BLOXWICH 17.5.1830 (A/V/ l/2,no.28;/3,no.3)

BENEFICE: Bloxwich. Nature: Originally Chapel of Ease to Walsall – now a Perpetual Curacy. Ecton: £7 clear  value.  Patron: Inhabitants of Great Bloxwich have hitherto been supposed  to have the appointment – the Vicar of Walsall disputes the right – The present  Minister was appointed by the Btshop, the Benefice having lapsed. Impropriator: Col. Walhouse and others.

CHURCH: Plain Modern [brick] building, erected 39 years ago. Number it will contain: About 1,000 [-200 added  since, in 1833. (1837).) Accommodation for Poor: None, except for the school children  and singers and some sittings for the Workhouse poor. Roof: Timber covered with slate – not in very good state. Walls: Brick ­ plaistered inside – upright. Floor: Quarries­ – even.  Windows: Pretty good – casements provided. Doors: Good. Pulpit and Desk: Good. Books: Good. Seats: Neat and uniform. Galleries: On three sides. Organ: None. Font: There is.
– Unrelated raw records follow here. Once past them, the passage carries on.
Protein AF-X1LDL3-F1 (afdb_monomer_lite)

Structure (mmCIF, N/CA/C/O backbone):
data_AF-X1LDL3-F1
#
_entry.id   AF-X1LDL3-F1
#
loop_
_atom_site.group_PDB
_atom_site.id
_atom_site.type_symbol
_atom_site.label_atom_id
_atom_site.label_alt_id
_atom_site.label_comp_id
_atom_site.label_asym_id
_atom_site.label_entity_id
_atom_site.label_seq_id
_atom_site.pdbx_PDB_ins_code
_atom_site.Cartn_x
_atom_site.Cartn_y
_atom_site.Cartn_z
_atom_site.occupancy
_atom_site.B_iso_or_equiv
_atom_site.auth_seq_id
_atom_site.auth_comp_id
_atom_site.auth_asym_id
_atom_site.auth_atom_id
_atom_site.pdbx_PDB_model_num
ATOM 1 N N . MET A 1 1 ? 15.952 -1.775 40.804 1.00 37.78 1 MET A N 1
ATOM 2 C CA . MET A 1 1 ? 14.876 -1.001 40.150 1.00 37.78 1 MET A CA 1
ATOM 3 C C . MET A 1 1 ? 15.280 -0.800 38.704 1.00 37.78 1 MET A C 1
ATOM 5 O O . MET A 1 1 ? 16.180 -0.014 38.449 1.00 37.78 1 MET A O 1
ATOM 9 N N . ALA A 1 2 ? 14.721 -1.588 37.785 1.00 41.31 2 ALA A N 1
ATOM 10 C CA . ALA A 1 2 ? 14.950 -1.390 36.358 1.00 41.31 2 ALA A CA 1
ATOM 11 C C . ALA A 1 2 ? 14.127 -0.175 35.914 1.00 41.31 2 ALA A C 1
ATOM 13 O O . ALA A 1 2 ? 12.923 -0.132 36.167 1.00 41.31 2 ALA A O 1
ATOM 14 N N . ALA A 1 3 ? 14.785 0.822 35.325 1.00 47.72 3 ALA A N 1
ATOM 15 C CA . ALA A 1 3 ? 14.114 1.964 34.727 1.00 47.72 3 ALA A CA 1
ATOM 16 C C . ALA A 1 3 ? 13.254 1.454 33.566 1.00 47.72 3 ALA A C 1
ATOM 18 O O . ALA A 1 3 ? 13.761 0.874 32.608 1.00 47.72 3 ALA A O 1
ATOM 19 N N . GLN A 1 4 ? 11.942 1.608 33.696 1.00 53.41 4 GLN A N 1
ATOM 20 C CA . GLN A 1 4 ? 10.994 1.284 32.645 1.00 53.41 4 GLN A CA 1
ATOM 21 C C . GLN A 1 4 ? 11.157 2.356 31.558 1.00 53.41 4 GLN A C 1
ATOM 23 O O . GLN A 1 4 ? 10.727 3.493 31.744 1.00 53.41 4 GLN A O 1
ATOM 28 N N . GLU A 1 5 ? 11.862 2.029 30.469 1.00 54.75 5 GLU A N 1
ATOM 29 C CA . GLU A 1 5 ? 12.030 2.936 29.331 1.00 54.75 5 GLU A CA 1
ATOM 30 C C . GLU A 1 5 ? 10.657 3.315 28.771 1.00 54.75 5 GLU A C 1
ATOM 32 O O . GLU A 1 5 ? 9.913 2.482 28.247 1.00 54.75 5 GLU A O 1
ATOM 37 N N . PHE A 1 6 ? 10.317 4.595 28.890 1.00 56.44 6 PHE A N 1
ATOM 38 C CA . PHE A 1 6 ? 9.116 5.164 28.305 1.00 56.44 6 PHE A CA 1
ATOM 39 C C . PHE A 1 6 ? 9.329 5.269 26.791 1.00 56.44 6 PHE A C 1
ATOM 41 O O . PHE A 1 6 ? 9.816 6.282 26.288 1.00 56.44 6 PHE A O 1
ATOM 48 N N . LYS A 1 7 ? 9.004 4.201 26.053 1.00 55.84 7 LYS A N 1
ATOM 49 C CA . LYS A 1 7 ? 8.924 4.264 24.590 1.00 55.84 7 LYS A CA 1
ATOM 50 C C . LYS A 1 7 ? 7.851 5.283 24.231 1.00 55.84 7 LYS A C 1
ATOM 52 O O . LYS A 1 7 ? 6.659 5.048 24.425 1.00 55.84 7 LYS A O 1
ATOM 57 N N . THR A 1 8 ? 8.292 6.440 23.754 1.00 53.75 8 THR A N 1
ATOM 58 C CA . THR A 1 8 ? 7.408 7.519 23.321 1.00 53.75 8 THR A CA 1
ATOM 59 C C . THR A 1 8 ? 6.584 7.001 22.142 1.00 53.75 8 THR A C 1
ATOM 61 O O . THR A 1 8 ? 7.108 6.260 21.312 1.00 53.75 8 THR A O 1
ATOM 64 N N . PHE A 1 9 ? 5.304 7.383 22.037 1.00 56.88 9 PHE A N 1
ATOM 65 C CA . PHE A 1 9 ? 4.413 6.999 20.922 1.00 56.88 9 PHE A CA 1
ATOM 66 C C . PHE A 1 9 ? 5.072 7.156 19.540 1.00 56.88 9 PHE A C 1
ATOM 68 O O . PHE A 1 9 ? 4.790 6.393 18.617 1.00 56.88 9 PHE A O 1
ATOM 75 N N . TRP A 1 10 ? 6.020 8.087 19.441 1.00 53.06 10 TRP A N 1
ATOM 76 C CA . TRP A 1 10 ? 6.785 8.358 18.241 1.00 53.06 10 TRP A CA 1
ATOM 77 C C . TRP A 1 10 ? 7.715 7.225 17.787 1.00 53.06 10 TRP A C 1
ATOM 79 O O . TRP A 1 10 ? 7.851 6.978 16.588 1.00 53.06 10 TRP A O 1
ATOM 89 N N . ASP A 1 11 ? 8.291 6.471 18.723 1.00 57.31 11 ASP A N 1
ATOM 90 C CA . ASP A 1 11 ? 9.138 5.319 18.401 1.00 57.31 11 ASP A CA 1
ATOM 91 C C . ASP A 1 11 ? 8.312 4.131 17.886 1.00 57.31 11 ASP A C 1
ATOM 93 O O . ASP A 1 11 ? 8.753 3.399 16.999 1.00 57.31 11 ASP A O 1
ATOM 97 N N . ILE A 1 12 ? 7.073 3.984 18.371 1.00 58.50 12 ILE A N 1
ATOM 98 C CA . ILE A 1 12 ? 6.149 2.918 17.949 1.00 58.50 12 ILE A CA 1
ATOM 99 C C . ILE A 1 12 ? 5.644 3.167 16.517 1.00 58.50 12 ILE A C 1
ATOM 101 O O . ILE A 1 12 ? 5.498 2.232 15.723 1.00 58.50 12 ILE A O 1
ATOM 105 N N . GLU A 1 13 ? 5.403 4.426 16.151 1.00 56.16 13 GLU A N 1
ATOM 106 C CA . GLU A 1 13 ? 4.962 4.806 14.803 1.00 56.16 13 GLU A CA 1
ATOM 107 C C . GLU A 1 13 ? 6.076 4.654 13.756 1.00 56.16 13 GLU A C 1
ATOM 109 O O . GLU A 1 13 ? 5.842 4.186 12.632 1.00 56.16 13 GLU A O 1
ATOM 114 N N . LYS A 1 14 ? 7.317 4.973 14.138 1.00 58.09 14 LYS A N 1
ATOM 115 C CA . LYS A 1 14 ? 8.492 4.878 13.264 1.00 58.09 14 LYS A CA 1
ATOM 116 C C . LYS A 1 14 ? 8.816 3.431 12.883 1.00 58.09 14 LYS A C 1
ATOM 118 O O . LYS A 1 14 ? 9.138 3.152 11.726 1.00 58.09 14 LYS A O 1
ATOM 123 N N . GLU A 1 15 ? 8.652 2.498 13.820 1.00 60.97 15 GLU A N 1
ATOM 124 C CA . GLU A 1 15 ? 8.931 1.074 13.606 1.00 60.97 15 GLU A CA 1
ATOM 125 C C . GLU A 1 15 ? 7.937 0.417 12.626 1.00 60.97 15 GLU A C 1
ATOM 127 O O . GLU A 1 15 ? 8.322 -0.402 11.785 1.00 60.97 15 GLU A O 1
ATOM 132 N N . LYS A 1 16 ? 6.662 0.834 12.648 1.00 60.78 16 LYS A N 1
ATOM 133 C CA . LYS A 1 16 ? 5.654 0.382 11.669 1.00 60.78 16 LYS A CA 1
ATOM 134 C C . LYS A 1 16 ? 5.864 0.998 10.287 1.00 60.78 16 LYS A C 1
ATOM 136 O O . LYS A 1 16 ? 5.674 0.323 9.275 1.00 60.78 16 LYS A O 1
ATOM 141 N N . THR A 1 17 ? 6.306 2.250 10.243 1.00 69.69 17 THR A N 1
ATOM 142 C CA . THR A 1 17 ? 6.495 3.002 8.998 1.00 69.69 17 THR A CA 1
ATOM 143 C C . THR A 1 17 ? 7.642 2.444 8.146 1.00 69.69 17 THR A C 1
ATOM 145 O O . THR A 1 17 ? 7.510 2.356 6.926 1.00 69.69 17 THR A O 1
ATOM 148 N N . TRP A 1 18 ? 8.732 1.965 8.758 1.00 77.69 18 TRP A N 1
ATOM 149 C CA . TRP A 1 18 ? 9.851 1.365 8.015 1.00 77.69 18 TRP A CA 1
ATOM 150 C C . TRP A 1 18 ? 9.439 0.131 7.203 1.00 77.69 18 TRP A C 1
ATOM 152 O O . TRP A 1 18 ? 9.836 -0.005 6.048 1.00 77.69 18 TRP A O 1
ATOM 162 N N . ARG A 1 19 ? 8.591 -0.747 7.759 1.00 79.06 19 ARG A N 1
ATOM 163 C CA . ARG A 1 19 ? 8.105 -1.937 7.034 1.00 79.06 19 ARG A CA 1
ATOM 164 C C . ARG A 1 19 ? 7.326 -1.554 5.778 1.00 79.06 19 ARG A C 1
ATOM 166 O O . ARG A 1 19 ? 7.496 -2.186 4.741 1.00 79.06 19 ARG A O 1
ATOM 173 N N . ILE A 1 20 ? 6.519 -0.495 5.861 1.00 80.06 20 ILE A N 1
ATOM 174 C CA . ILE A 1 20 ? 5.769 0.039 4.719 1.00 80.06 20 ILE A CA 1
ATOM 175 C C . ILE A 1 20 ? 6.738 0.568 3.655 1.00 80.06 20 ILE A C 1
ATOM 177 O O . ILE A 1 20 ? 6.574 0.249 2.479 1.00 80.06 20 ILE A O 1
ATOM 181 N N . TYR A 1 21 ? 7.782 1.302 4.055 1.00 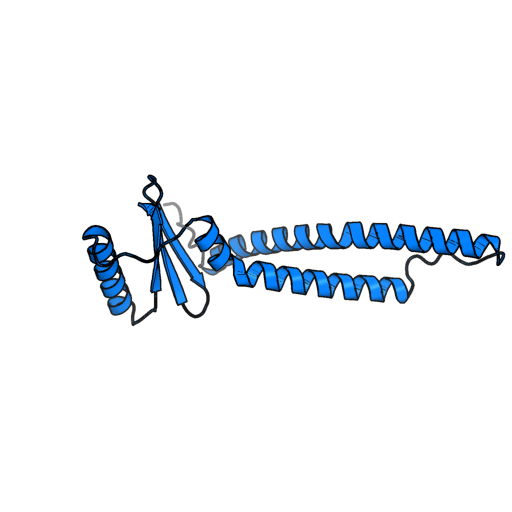81.00 21 TYR A N 1
ATOM 182 C CA . TYR A 1 21 ? 8.817 1.776 3.130 1.00 81.00 21 TYR A CA 1
ATOM 183 C C . TYR A 1 21 ? 9.614 0.641 2.485 1.00 81.00 21 TYR A C 1
ATOM 185 O O . TYR A 1 21 ? 9.900 0.713 1.295 1.00 81.00 21 TYR A O 1
ATOM 193 N N . VAL A 1 22 ? 9.941 -0.420 3.226 1.00 85.50 22 VAL A N 1
ATOM 194 C CA . VAL A 1 22 ? 10.629 -1.596 2.672 1.00 85.50 22 VAL A CA 1
ATOM 195 C C . VAL A 1 22 ? 9.751 -2.299 1.639 1.00 85.50 22 VAL A C 1
ATOM 197 O O . VAL A 1 22 ? 10.221 -2.592 0.544 1.00 85.50 22 VAL A O 1
ATOM 200 N N . LEU A 1 23 ? 8.468 -2.524 1.944 1.00 83.69 23 LEU A N 1
ATOM 201 C CA . LEU A 1 23 ? 7.522 -3.110 0.988 1.00 83.69 23 LEU A CA 1
ATOM 202 C C . LEU A 1 23 ? 7.359 -2.230 -0.257 1.00 83.69 23 LEU A C 1
ATOM 204 O O . LEU A 1 23 ? 7.368 -2.744 -1.374 1.00 83.69 23 LEU A O 1
ATOM 208 N N . PHE A 1 24 ? 7.279 -0.909 -0.078 1.00 81.06 24 PHE A N 1
ATOM 209 C CA . PHE A 1 24 ? 7.252 0.045 -1.184 1.00 81.06 24 PHE A CA 1
ATOM 210 C C . PHE A 1 24 ? 8.524 -0.027 -2.035 1.00 81.06 24 PHE A C 1
ATOM 212 O O . PHE A 1 24 ? 8.437 -0.086 -3.258 1.00 81.06 24 PHE A O 1
ATOM 219 N N . ALA A 1 25 ? 9.701 -0.075 -1.408 1.00 83.25 25 ALA A N 1
ATOM 220 C CA . ALA A 1 25 ? 10.983 -0.164 -2.099 1.00 83.25 25 ALA A CA 1
ATOM 221 C C . ALA A 1 25 ? 11.124 -1.474 -2.889 1.00 83.25 25 ALA A C 1
ATOM 223 O O . ALA A 1 25 ? 11.587 -1.452 -4.027 1.00 83.25 25 ALA A O 1
ATOM 224 N N . ILE A 1 26 ? 10.681 -2.604 -2.325 1.00 87.19 26 ILE A N 1
ATOM 225 C CA . ILE A 1 26 ? 10.646 -3.895 -3.027 1.00 87.19 26 ILE A CA 1
ATOM 226 C C . ILE A 1 26 ? 9.718 -3.816 -4.241 1.00 87.19 26 ILE A C 1
ATOM 228 O O . ILE A 1 26 ? 10.104 -4.245 -5.327 1.00 87.19 26 ILE A O 1
ATOM 232 N N . LEU A 1 27 ? 8.522 -3.238 -4.088 1.00 80.44 27 LEU A N 1
ATOM 233 C CA . LEU A 1 27 ? 7.581 -3.068 -5.196 1.00 80.44 27 LEU A CA 1
ATOM 234 C C . LEU A 1 27 ? 8.158 -2.160 -6.293 1.00 80.44 27 LEU A C 1
ATOM 236 O O . LEU A 1 27 ? 8.035 -2.460 -7.481 1.00 80.44 27 LEU A O 1
ATOM 240 N N . LEU A 1 28 ? 8.821 -1.073 -5.894 1.00 80.12 28 LEU A N 1
ATOM 241 C CA . LEU A 1 28 ? 9.480 -0.142 -6.803 1.00 80.12 28 LEU A CA 1
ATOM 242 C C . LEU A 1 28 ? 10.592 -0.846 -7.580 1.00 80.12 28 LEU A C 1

Chapels: None. Benefaction Tables: Not complete. Vestry: A commodious one. Surplices: Two – good. Linen: Provided. Plate: Provided. Iron Chest for Register: There  is one in the Vestry Closet. Register: Two Vols prior to 1813 – oldest date 1733- previously to which period  it is probable that the Registers were kept at Walsall.  Porch: None. Vaults: –. Cleanliness: Pretty well attended to. Damp: None, except  in the ceiling. Dimensions:65ft. by 40ft.

CHANCEL: Table: Oak -good. Ornaments: Red Crimson covering- altar services. Repaired by whom: The township.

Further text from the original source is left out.